#### [WORK REQUIRED]
Each line below from the one containing "ATOM 109 C CA" through the one containing "ATOM 114 C C" is to be given again exactly, and no line outside that span.

MATERIAL PROVIDED START

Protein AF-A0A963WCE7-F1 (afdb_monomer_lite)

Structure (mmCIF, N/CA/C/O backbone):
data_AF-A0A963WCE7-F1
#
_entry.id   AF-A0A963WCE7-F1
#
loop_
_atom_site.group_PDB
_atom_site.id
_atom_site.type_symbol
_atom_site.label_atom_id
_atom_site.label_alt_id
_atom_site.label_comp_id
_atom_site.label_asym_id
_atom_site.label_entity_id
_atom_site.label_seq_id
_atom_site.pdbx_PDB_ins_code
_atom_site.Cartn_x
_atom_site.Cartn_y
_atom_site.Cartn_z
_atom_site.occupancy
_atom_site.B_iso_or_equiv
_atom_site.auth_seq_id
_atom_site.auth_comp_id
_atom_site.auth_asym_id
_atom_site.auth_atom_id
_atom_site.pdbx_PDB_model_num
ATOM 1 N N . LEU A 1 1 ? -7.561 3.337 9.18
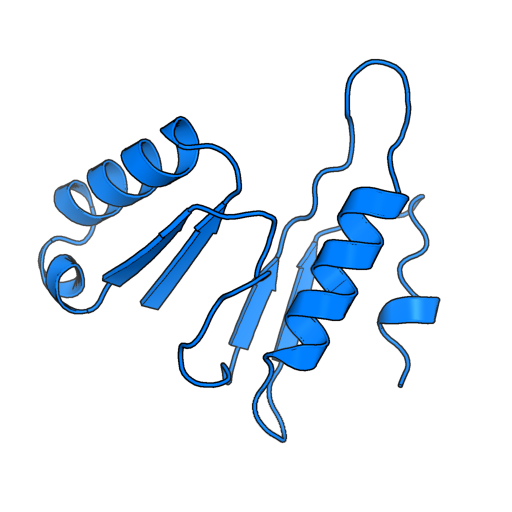7 1.00 94.06 1 LEU A N 1
ATOM 2 C CA . LEU A 1 1 ? -7.026 3.297 7.800 1.00 94.06 1 LEU A CA 1
ATOM 3 C C . LEU A 1 1 ? -5.554 3.707 7.809 1.00 94.06 1 LEU A C 1
ATOM 5 O O . LEU A 1 1 ? -5.198 4.544 8.626 1.00 94.06 1 LEU A O 1
ATOM 9 N N . VAL A 1 2 ? -4.690 3.129 6.970 1.00 97.56 2 VAL A N 1
ATOM 10 C CA . VAL A 1 2 ? -3.263 3.503 6.896 1.00 97.56 2 VAL A CA 1
ATOM 11 C C . VAL A 1 2 ? -2.935 3.943 5.472 1.00 97.56 2 VAL A C 1
ATOM 13 O O . VAL A 1 2 ? -3.241 3.217 4.533 1.00 97.56 2 VAL A O 1
ATOM 16 N N . PHE A 1 3 ? -2.306 5.106 5.326 1.00 97.75 3 PHE A N 1
ATOM 17 C CA . PHE A 1 3 ? -1.722 5.589 4.072 1.00 97.75 3 PHE A CA 1
ATOM 18 C C . PHE A 1 3 ? -0.202 5.462 4.157 1.00 97.75 3 PHE A C 1
ATOM 20 O O . PHE A 1 3 ? 0.369 5.864 5.170 1.00 97.75 3 PHE A O 1
ATOM 27 N N . ALA A 1 4 ? 0.448 4.915 3.134 1.00 97.94 4 ALA A N 1
ATOM 28 C CA . ALA A 1 4 ? 1.893 4.708 3.108 1.00 97.94 4 ALA A CA 1
ATOM 29 C C . ALA A 1 4 ? 2.484 5.239 1.802 1.00 97.94 4 ALA A C 1
ATOM 31 O O . ALA A 1 4 ? 1.923 4.974 0.742 1.00 97.94 4 ALA A O 1
ATOM 32 N N . ASP A 1 5 ? 3.574 5.997 1.893 1.00 97.19 5 ASP A N 1
ATOM 33 C CA . ASP A 1 5 ? 4.271 6.572 0.740 1.00 97.19 5 ASP A CA 1
ATOM 34 C C . ASP A 1 5 ? 5.701 6.986 1.136 1.00 97.19 5 ASP A C 1
ATOM 36 O O . ASP A 1 5 ? 5.943 7.370 2.286 1.00 97.19 5 ASP A O 1
ATOM 40 N N . GLU A 1 6 ? 6.637 6.945 0.188 1.00 95.31 6 GLU A N 1
ATOM 41 C CA . GLU A 1 6 ? 8.016 7.423 0.378 1.00 95.31 6 GLU A CA 1
ATOM 42 C C . GLU A 1 6 ? 8.134 8.945 0.251 1.00 95.31 6 GLU A C 1
ATOM 44 O O . GLU A 1 6 ? 9.101 9.545 0.715 1.00 95.31 6 GLU A O 1
ATOM 49 N N . SER A 1 7 ? 7.148 9.589 -0.376 1.00 96.12 7 SER A N 1
ATOM 50 C CA . SER A 1 7 ? 7.113 11.027 -0.574 1.00 96.12 7 SER A CA 1
ATOM 51 C C . SER A 1 7 ? 6.449 11.724 0.608 1.00 96.12 7 SER A C 1
ATOM 53 O O . SER A 1 7 ? 5.239 11.617 0.841 1.00 96.12 7 SER A O 1
ATOM 55 N N . ALA A 1 8 ? 7.220 12.557 1.309 1.00 97.75 8 ALA A N 1
ATOM 56 C CA . ALA A 1 8 ? 6.695 13.442 2.348 1.00 97.75 8 ALA A CA 1
ATOM 57 C C . ALA A 1 8 ? 5.535 14.319 1.832 1.00 97.75 8 ALA A C 1
ATOM 59 O O . ALA A 1 8 ? 4.571 14.575 2.560 1.00 97.75 8 ALA A O 1
ATOM 60 N N . MET A 1 9 ? 5.591 14.741 0.562 1.00 98.31 9 MET A N 1
ATOM 61 C CA . MET A 1 9 ? 4.532 15.529 -0.073 1.00 98.31 9 MET A CA 1
ATOM 62 C C . MET A 1 9 ? 3.258 14.714 -0.303 1.00 98.31 9 MET A C 1
ATOM 64 O O . MET A 1 9 ? 2.162 15.233 -0.078 1.00 98.31 9 MET A O 1
ATOM 68 N N . ALA A 1 10 ? 3.374 13.449 -0.715 1.00 98.12 10 ALA A N 1
ATOM 69 C CA . ALA A 1 10 ? 2.219 12.569 -0.883 1.00 98.12 10 ALA A CA 1
ATOM 70 C C . ALA A 1 10 ? 1.533 12.305 0.466 1.00 98.12 10 ALA A C 1
ATOM 72 O O . ALA A 1 10 ? 0.313 12.436 0.574 1.00 98.12 10 ALA A O 1
ATOM 73 N N . ILE A 1 11 ? 2.313 12.065 1.527 1.00 98.38 11 ILE A N 1
ATOM 74 C CA . ILE A 1 11 ? 1.793 11.911 2.893 1.00 98.38 11 ILE A CA 1
ATOM 75 C C . ILE A 1 11 ? 1.074 13.172 3.376 1.00 98.38 11 ILE A C 1
ATOM 77 O O . ILE A 1 11 ? -0.033 13.083 3.914 1.00 98.38 11 ILE A O 1
ATOM 81 N N . ALA A 1 12 ? 1.667 14.352 3.178 1.00 98.44 12 ALA A N 1
ATOM 82 C CA . ALA A 1 12 ? 1.031 15.616 3.541 1.00 98.44 12 ALA A CA 1
ATOM 83 C C . ALA A 1 12 ? -0.275 15.841 2.755 1.00 98.44 12 ALA A C 1
ATOM 85 O O . ALA A 1 12 ? -1.295 16.216 3.337 1.00 98.44 12 ALA A O 1
ATOM 86 N N . SER A 1 13 ? -0.270 15.532 1.457 1.00 98.62 13 SER A N 1
ATOM 87 C CA . SER A 1 13 ? -1.449 15.638 0.588 1.00 98.62 13 SER A CA 1
ATOM 88 C C . SER A 1 13 ? -2.564 14.682 1.018 1.00 98.62 13 SER A C 1
ATOM 90 O O . SER A 1 13 ? -3.725 15.084 1.099 1.00 98.62 13 SER A O 1
ATOM 92 N N . ALA A 1 14 ? -2.227 13.436 1.363 1.00 98.19 14 ALA A N 1
ATOM 93 C CA . ALA A 1 14 ? -3.179 12.457 1.877 1.00 98.19 14 ALA A CA 1
ATOM 94 C C . ALA A 1 14 ? -3.810 12.923 3.198 1.00 98.19 14 ALA A C 1
ATOM 96 O O . ALA A 1 14 ? -5.031 12.860 3.343 1.00 98.19 14 ALA A O 1
ATOM 97 N N . ARG A 1 15 ? -3.011 13.461 4.134 1.00 98.12 15 ARG A N 1
ATOM 98 C CA . ARG A 1 15 ? -3.524 14.048 5.388 1.00 98.12 15 ARG A CA 1
ATOM 99 C C . ARG A 1 15 ? -4.502 15.189 5.121 1.00 98.12 15 ARG A C 1
ATOM 101 O O . ARG A 1 15 ? 
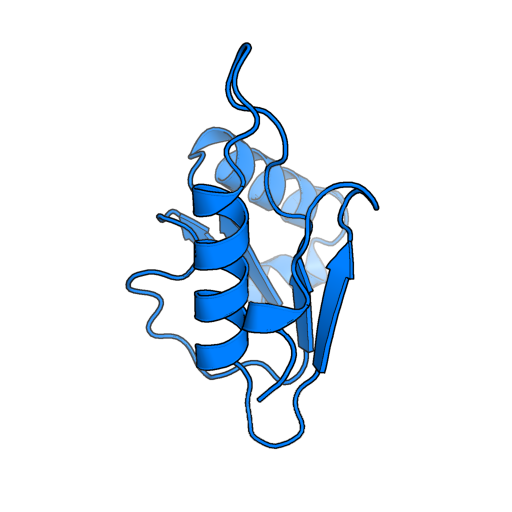-5.584 15.205 5.704 1.00 98.12 15 ARG A O 1
ATOM 108 N N . GLY A 1 16 ? -4.148 16.108 4.220 1.00 98.25 16 GLY A N 1
ATOM 109 C CA . GLY A 1 16 ? -5.016 17.221 3.831 1.00 98.25 16 GLY A CA 1
ATOM 110 C C . GLY A 1 16 ? -6.330 16.755 3.199 1.00 98.25 16 GLY A C 1
ATOM 111 O O . GLY A 1 16 ? -7.398 17.261 3.538 1.00 98.25 16 GLY A O 1
ATOM 112 N N . ASN A 1 17 ? -6.273 15.743 2.331 1.00 98.38 17 ASN A N 1
ATOM 113 C CA . ASN A 1 17 ? -7.465 15.162 1.716 1.00 98.38 17 ASN A CA 1
ATOM 114 C C . ASN A 1 17 ? -8.376 14.481 2.740 1.00 98.38 17 ASN A C 1
ATOM 116 O O . ASN A 1 17 ? -9.582 14.702 2.688 1.00 98.38 17 ASN A O 1
ATOM 120 N N . VAL A 1 18 ? -7.823 13.714 3.685 1.00 98.25 18 VAL A N 1
ATOM 121 C CA . VAL A 1 18 ? -8.606 13.093 4.767 1.00 98.25 18 VAL A CA 1
ATOM 122 C C . VAL A 1 18 ? -9.318 14.160 5.595 1.00 98.25 18 VAL A C 1
ATOM 124 O O . VAL A 1 18 ? -10.535 14.098 5.740 1.00 98.25 18 VAL A O 1
ATOM 127 N N . ALA A 1 19 ? -8.590 15.180 6.058 1.00 97.00 19 ALA A N 1
ATOM 128 C CA . ALA A 1 19 ? -9.164 16.251 6.872 1.00 97.00 19 ALA A CA 1
ATOM 129 C C . ALA A 1 19 ? -10.281 17.023 6.147 1.00 97.00 19 ALA A C 1
ATOM 131 O O . ALA A 1 19 ? -11.235 17.466 6.779 1.00 97.00 19 ALA A O 1
ATOM 132 N N . ARG A 1 20 ? -10.170 17.186 4.822 1.00 98.06 20 ARG A N 1
ATOM 133 C CA . ARG A 1 20 ? -11.123 17.961 4.017 1.00 98.06 20 ARG A CA 1
ATOM 134 C C . ARG A 1 20 ? -12.332 17.156 3.543 1.00 98.06 20 ARG A C 1
ATOM 136 O O . ARG A 1 20 ? -13.421 17.711 3.456 1.00 98.06 20 ARG A O 1
ATOM 143 N N . LEU A 1 21 ? -12.133 15.901 3.145 1.00 97.69 21 LEU A N 1
ATOM 144 C CA . LEU A 1 21 ? -13.158 15.098 2.466 1.00 97.69 21 LEU A CA 1
ATOM 145 C C . LEU A 1 21 ? -13.879 14.133 3.406 1.00 97.69 21 LEU A C 1
ATOM 147 O O . LEU A 1 21 ? -15.033 13.805 3.153 1.00 97.69 21 LEU A O 1
ATOM 151 N N . VAL A 1 22 ? -13.204 13.666 4.458 1.00 96.44 22 VAL A N 1
ATOM 152 C CA . VAL A 1 22 ? -13.722 12.668 5.405 1.00 96.44 22 VAL A CA 1
ATOM 153 C C . VAL A 1 22 ? -13.280 12.999 6.842 1.00 96.44 22 VAL A C 1
ATOM 155 O O . VAL A 1 22 ? -12.590 12.198 7.477 1.00 96.44 22 VAL A O 1
ATOM 158 N N . PRO A 1 23 ? -13.647 14.184 7.372 1.00 95.62 23 PRO A N 1
ATOM 159 C CA . PRO A 1 23 ? -13.158 14.672 8.665 1.00 95.62 23 PRO A CA 1
ATOM 160 C C . PRO A 1 23 ? -13.448 13.715 9.829 1.00 95.62 23 PRO A C 1
ATOM 162 O O . PRO A 1 23 ? -12.602 13.560 10.708 1.00 95.62 23 PRO A O 1
ATOM 165 N N . ASP A 1 24 ? -14.579 13.008 9.796 1.00 96.94 24 ASP A N 1
ATOM 166 C CA . ASP A 1 24 ? -14.975 12.057 10.843 1.00 96.94 24 ASP A CA 1
ATOM 167 C C . ASP A 1 24 ? -14.013 10.862 10.963 1.00 96.94 24 ASP A C 1
ATOM 169 O O . ASP A 1 24 ? -13.860 10.290 12.037 1.00 96.94 24 ASP A O 1
ATOM 173 N N . LEU A 1 25 ? -13.315 10.508 9.877 1.00 93.75 25 LEU A N 1
ATOM 174 C CA . LEU A 1 25 ? -12.339 9.413 9.856 1.00 93.75 25 LEU A CA 1
ATOM 175 C C . LEU A 1 25 ? -10.915 9.869 10.188 1.00 93.75 25 LEU A C 1
ATOM 177 O O . LEU A 1 25 ? -10.006 9.036 10.245 1.00 93.75 25 LEU A O 1
ATOM 181 N N . ALA A 1 26 ? -10.678 11.169 10.385 1.00 92.75 26 ALA A N 1
ATOM 182 C CA . ALA A 1 26 ? -9.329 11.698 10.559 1.00 92.75 26 ALA A CA 1
ATOM 183 C C . ALA A 1 26 ? -8.609 11.095 11.778 1.00 92.75 26 ALA A C 1
ATOM 185 O O . ALA A 1 26 ? -7.416 10.802 11.687 1.00 92.75 26 ALA A O 1
ATOM 186 N N . GLY A 1 27 ? -9.332 10.846 12.879 1.00 93.88 27 GLY A N 1
ATOM 187 C CA . GLY A 1 27 ? -8.790 10.214 14.091 1.00 93.88 27 GLY A CA 1
ATOM 188 C C . GLY A 1 27 ? -8.381 8.747 13.908 1.00 93.88 27 GLY A C 1
ATOM 189 O O . GLY A 1 27 ? -7.461 8.274 14.573 1.00 93.88 27 GLY A O 1
ATOM 190 N N . ASP A 1 28 ? -8.997 8.053 12.949 1.00 95.31 28 ASP A N 1
ATOM 191 C CA . ASP A 1 28 ? -8.751 6.635 12.660 1.00 95.31 28 ASP A CA 1
ATOM 192 C C . ASP A 1 28 ? -7.720 6.420 11.539 1.00 95.31 28 ASP A C 1
ATOM 194 O O . ASP A 1 28 ? -7.374 5.281 11.184 1.00 95.31 28 ASP A O 1
ATOM 198 N N . CYS A 1 29 ? -7.227 7.508 10.942 1.00 96.69 29 CYS A N 1
ATOM 199 C CA . CYS A 1 29 ? -6.238 7.477 9.876 1.00 96.69 29 CYS A CA 1
ATOM 200 C C . CYS A 1 29 ? -4.812 7.573 10.427 1.00 96.69 29 CYS A C 1
ATOM 202 O O . CYS A 1 29 ? -4.447 8.486 11.164 1.00 96.69 29 CYS A O 1
ATOM 204 N N . ARG A 1 30 ? -3.960 6.641 10.004 1.00 97.00 30 ARG A N 1
ATOM 205 C CA . ARG A 1 30 ? -2.516 6.653 10.241 1.00 97.00 30 ARG A CA 1
ATOM 206 C C . ARG A 1 30 ? -1.798 6.901 8.925 1.00 97.00 30 ARG A C 1
ATOM 208 O O . ARG A 1 30 ? -2.284 6.521 7.864 1.00 97.00 30 ARG A O 1
ATOM 215 N N . PHE A 1 31 ? -0.623 7.510 8.999 1.00 97.56 31 PHE A N 1
ATOM 216 C CA . PHE A 1 31 ? 0.166 7.831 7.816 1.00 97.56 31 PHE A CA 1
ATOM 217 C C . PHE A 1 31 ? 1.612 7.420 8.065 1.00 97.56 31 PHE A C 1
ATOM 219 O O . PHE A 1 31 ? 2.237 7.891 9.017 1.00 97.56 31 PHE A O 1
ATOM 226 N N . HIS A 1 32 ? 2.105 6.522 7.226 1.00 97.50 32 HIS A N 1
ATOM 227 C CA . HIS A 1 32 ? 3.441 5.961 7.265 1.00 97.50 32 HIS A CA 1
ATOM 228 C C . HIS A 1 32 ? 4.270 6.593 6.149 1.00 97.50 32 HIS A C 1
ATOM 230 O O . HIS A 1 32 ? 4.060 6.315 4.976 1.00 97.50 32 HIS A O 1
ATOM 236 N N . HIS A 1 33 ? 5.189 7.473 6.525 1.00 97.75 33 HIS A N 1
ATOM 237 C CA . HIS A 1 33 ? 6.187 7.996 5.602 1.00 97.75 33 HIS A CA 1
ATOM 238 C C . HIS A 1 33 ? 7.403 7.074 5.645 1.00 97.75 33 HIS A C 1
ATOM 240 O O . HIS A 1 33 ? 8.042 6.969 6.695 1.00 97.75 33 HIS A O 1
ATOM 246 N N . GLY A 1 34 ? 7.691 6.389 4.546 1.00 95.31 34 GLY A N 1
ATOM 247 C CA . GLY A 1 34 ? 8.740 5.382 4.515 1.00 95.31 34 GLY A CA 1
ATOM 248 C C . GLY A 1 34 ? 8.875 4.708 3.160 1.00 95.31 34 GLY A C 1
ATOM 249 O O . GLY A 1 34 ? 8.068 4.906 2.258 1.00 95.31 34 GLY A O 1
ATOM 250 N N . ASP A 1 35 ? 9.918 3.900 3.030 1.00 94.44 35 ASP A N 1
ATOM 251 C CA . ASP A 1 35 ? 10.188 3.129 1.824 1.00 94.44 35 ASP A CA 1
ATOM 252 C C . ASP A 1 35 ? 9.202 1.950 1.707 1.00 94.44 35 ASP A C 1
ATOM 254 O O . ASP A 1 35 ? 9.420 0.856 2.246 1.00 94.44 35 ASP A O 1
ATOM 258 N N . GLY A 1 36 ? 8.072 2.210 1.046 1.00 94.06 36 GLY A N 1
ATOM 259 C CA . GLY A 1 36 ? 6.953 1.281 0.954 1.00 94.06 36 GLY A CA 1
ATOM 260 C C . GLY A 1 36 ? 6.349 0.990 2.328 1.00 94.06 36 GLY A C 1
ATOM 261 O O . GLY A 1 36 ? 5.766 1.870 2.953 1.00 94.06 36 GLY A O 1
ATOM 262 N N . LEU A 1 37 ? 6.468 -0.257 2.791 1.00 96.12 37 LEU A N 1
ATOM 263 C CA . LEU A 1 37 ? 6.085 -0.674 4.151 1.00 96.12 37 LEU A CA 1
ATOM 264 C C . LEU A 1 37 ? 7.298 -1.086 4.998 1.00 96.12 37 LEU A C 1
ATOM 266 O O . LEU A 1 37 ? 7.157 -1.787 6.003 1.00 96.12 37 LEU A O 1
ATOM 270 N N . LEU A 1 38 ? 8.512 -0.699 4.596 1.00 94.00 38 LEU A N 1
ATOM 271 C CA . LEU A 1 38 ? 9.700 -0.954 5.401 1.00 94.00 38 LEU A CA 1
ATOM 272 C C . LEU A 1 38 ? 9.589 -0.227 6.750 1.00 94.00 38 LEU A C 1
ATOM 274 O O . LEU A 1 38 ? 9.243 0.948 6.812 1.00 94.00 38 LEU A O 1
ATOM 278 N N . ALA A 1 39 ? 9.905 -0.932 7.839 1.00 92.62 39 ALA A N 1
ATOM 279 C CA . ALA A 1 39 ? 9.775 -0.435 9.214 1.00 92.62 39 ALA A CA 1
ATOM 280 C C . ALA A 1 39 ? 8.341 -0.047 9.637 1.00 92.62 39 ALA A C 1
ATOM 282 O O . ALA A 1 39 ? 8.153 0.577 10.684 1.00 92.62 39 ALA A O 1
ATOM 283 N N . TYR A 1 40 ? 7.315 -0.444 8.878 1.00 95.94 40 TYR A N 1
ATOM 284 C CA . TYR A 1 40 ? 5.944 -0.393 9.364 1.00 95.94 40 TYR A CA 1
ATOM 285 C C . TYR A 1 40 ? 5.759 -1.414 10.498 1.00 95.94 40 TYR A C 1
ATOM 287 O O . TYR A 1 40 ? 5.940 -2.611 10.314 1.00 95.94 40 TYR A O 1
ATOM 295 N N . THR A 1 41 ? 5.401 -0.935 11.690 1.00 94.19 41 THR A N 1
ATOM 296 C CA . THR A 1 41 ? 5.216 -1.763 12.901 1.00 94.19 41 THR A CA 1
ATOM 297 C C . THR A 1 41 ? 3.751 -1.902 13.316 1.00 94.19 41 THR A C 1
ATOM 299 O O . THR A 1 41 ? 3.447 -2.349 14.422 1.00 94.19 41 THR A O 1
ATOM 302 N N . GLY A 1 42 ? 2.821 -1.476 12.457 1.00 93.62 42 GLY A N 1
ATOM 303 C CA . GLY A 1 42 ? 1.395 -1.637 12.714 1.00 93.62 42 GLY A CA 1
ATOM 304 C C . GLY A 1 42 ? 0.917 -3.075 12.505 1.00 93.62 42 GLY A C 1
ATOM 305 O O . GLY A 1 42 ? 1.670 -3.960 12.107 1.00 93.62 42 GLY A O 1
ATOM 306 N N . ALA A 1 43 ? -0.364 -3.304 12.788 1.00 94.44 43 ALA A N 1
ATOM 307 C CA . ALA A 1 43 ? -0.977 -4.614 12.611 1.00 94.44 43 ALA A CA 1
ATOM 308 C C . ALA A 1 43 ? -1.034 -5.019 11.129 1.00 94.44 43 ALA A C 1
ATOM 310 O O . ALA A 1 43 ? -1.170 -4.169 10.246 1.00 94.44 43 ALA A O 1
ATOM 311 N N . ALA A 1 44 ? -0.990 -6.329 10.878 1.00 95.88 44 ALA A N 1
ATOM 312 C CA 
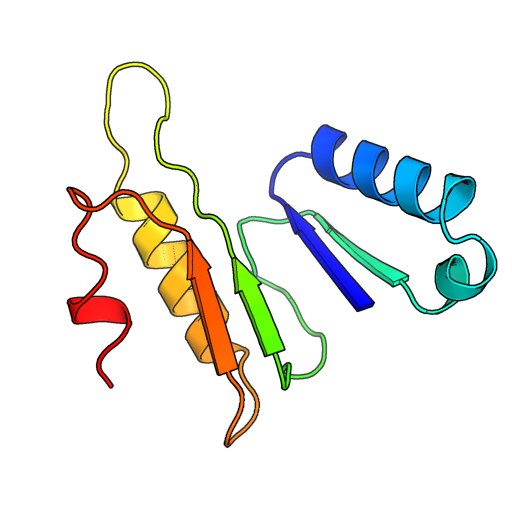. ALA A 1 44 ? -1.218 -6.881 9.551 1.00 95.88 44 ALA A CA 1
ATOM 313 C C . ALA A 1 44 ? -2.628 -6.521 9.043 1.00 95.88 44 ALA A C 1
ATOM 315 O O . ALA A 1 44 ? -3.597 -6.498 9.805 1.00 95.88 44 ALA A O 1
ATOM 316 N N . ALA A 1 45 ? -2.740 -6.226 7.751 1.00 97.38 45 ALA A N 1
ATOM 317 C CA . ALA A 1 45 ? -3.960 -5.733 7.132 1.00 97.38 45 ALA A CA 1
ATOM 318 C C . ALA A 1 45 ? -4.801 -6.872 6.538 1.00 97.38 45 ALA A C 1
ATOM 320 O O . ALA A 1 45 ? -4.277 -7.790 5.912 1.00 97.38 45 ALA A O 1
ATOM 321 N N . GLY A 1 46 ? -6.127 -6.780 6.672 1.00 98.06 46 GLY A N 1
ATOM 322 C CA . GLY A 1 46 ? -7.051 -7.661 5.944 1.00 98.06 46 GLY A CA 1
ATOM 323 C C . GLY A 1 46 ? -7.180 -7.307 4.456 1.00 98.06 46 GLY A C 1
ATOM 324 O O . GLY A 1 46 ? -7.522 -8.162 3.645 1.00 98.06 46 GLY A O 1
ATOM 325 N N . LEU A 1 47 ? -6.883 -6.060 4.083 1.00 97.94 47 LEU A N 1
ATOM 326 C CA . LEU A 1 47 ? -6.905 -5.575 2.705 1.00 97.94 47 LEU A CA 1
ATOM 327 C C . LEU A 1 47 ? -5.775 -4.569 2.497 1.00 97.94 47 LEU A C 1
ATOM 329 O O . LEU A 1 47 ? -5.648 -3.614 3.265 1.00 97.94 47 LEU A O 1
ATOM 333 N N . ILE A 1 48 ? -5.002 -4.754 1.431 1.00 97.94 48 ILE A N 1
ATOM 334 C CA . ILE A 1 48 ? -4.028 -3.775 0.946 1.00 97.94 48 ILE A CA 1
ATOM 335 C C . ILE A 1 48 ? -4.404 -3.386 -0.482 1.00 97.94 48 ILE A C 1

MATERIAL PROVIDED END

#### [RESPONSE TO THE EXERCISE]
ATOM 109 C CA . GLY A 1 16 ? -5.016 17.221 3.831 1.00 98.25 16 GLY A CA 1
ATOM 110 C C . GLY A 1 16 ? -6.330 16.755 3.199 1.00 98.25 16 GLY A C 1
ATOM 111 O O . GLY A 1 16 ? -7.398 17.261 3.538 1.00 98.25 16 GLY A O 1
ATOM 112 N N . ASN A 1 17 ? -6.273 15.743 2.331 1.00 98.38 17 ASN A N 1
ATOM 113 C CA . ASN A 1 17 ? -7.465 15.162 1.716 1.00 98.38 17 ASN A CA 1
ATOM 114 C C . ASN A 1 17 ? -8.376 14.481 2.740 1.00 98.38 17 ASN A C 1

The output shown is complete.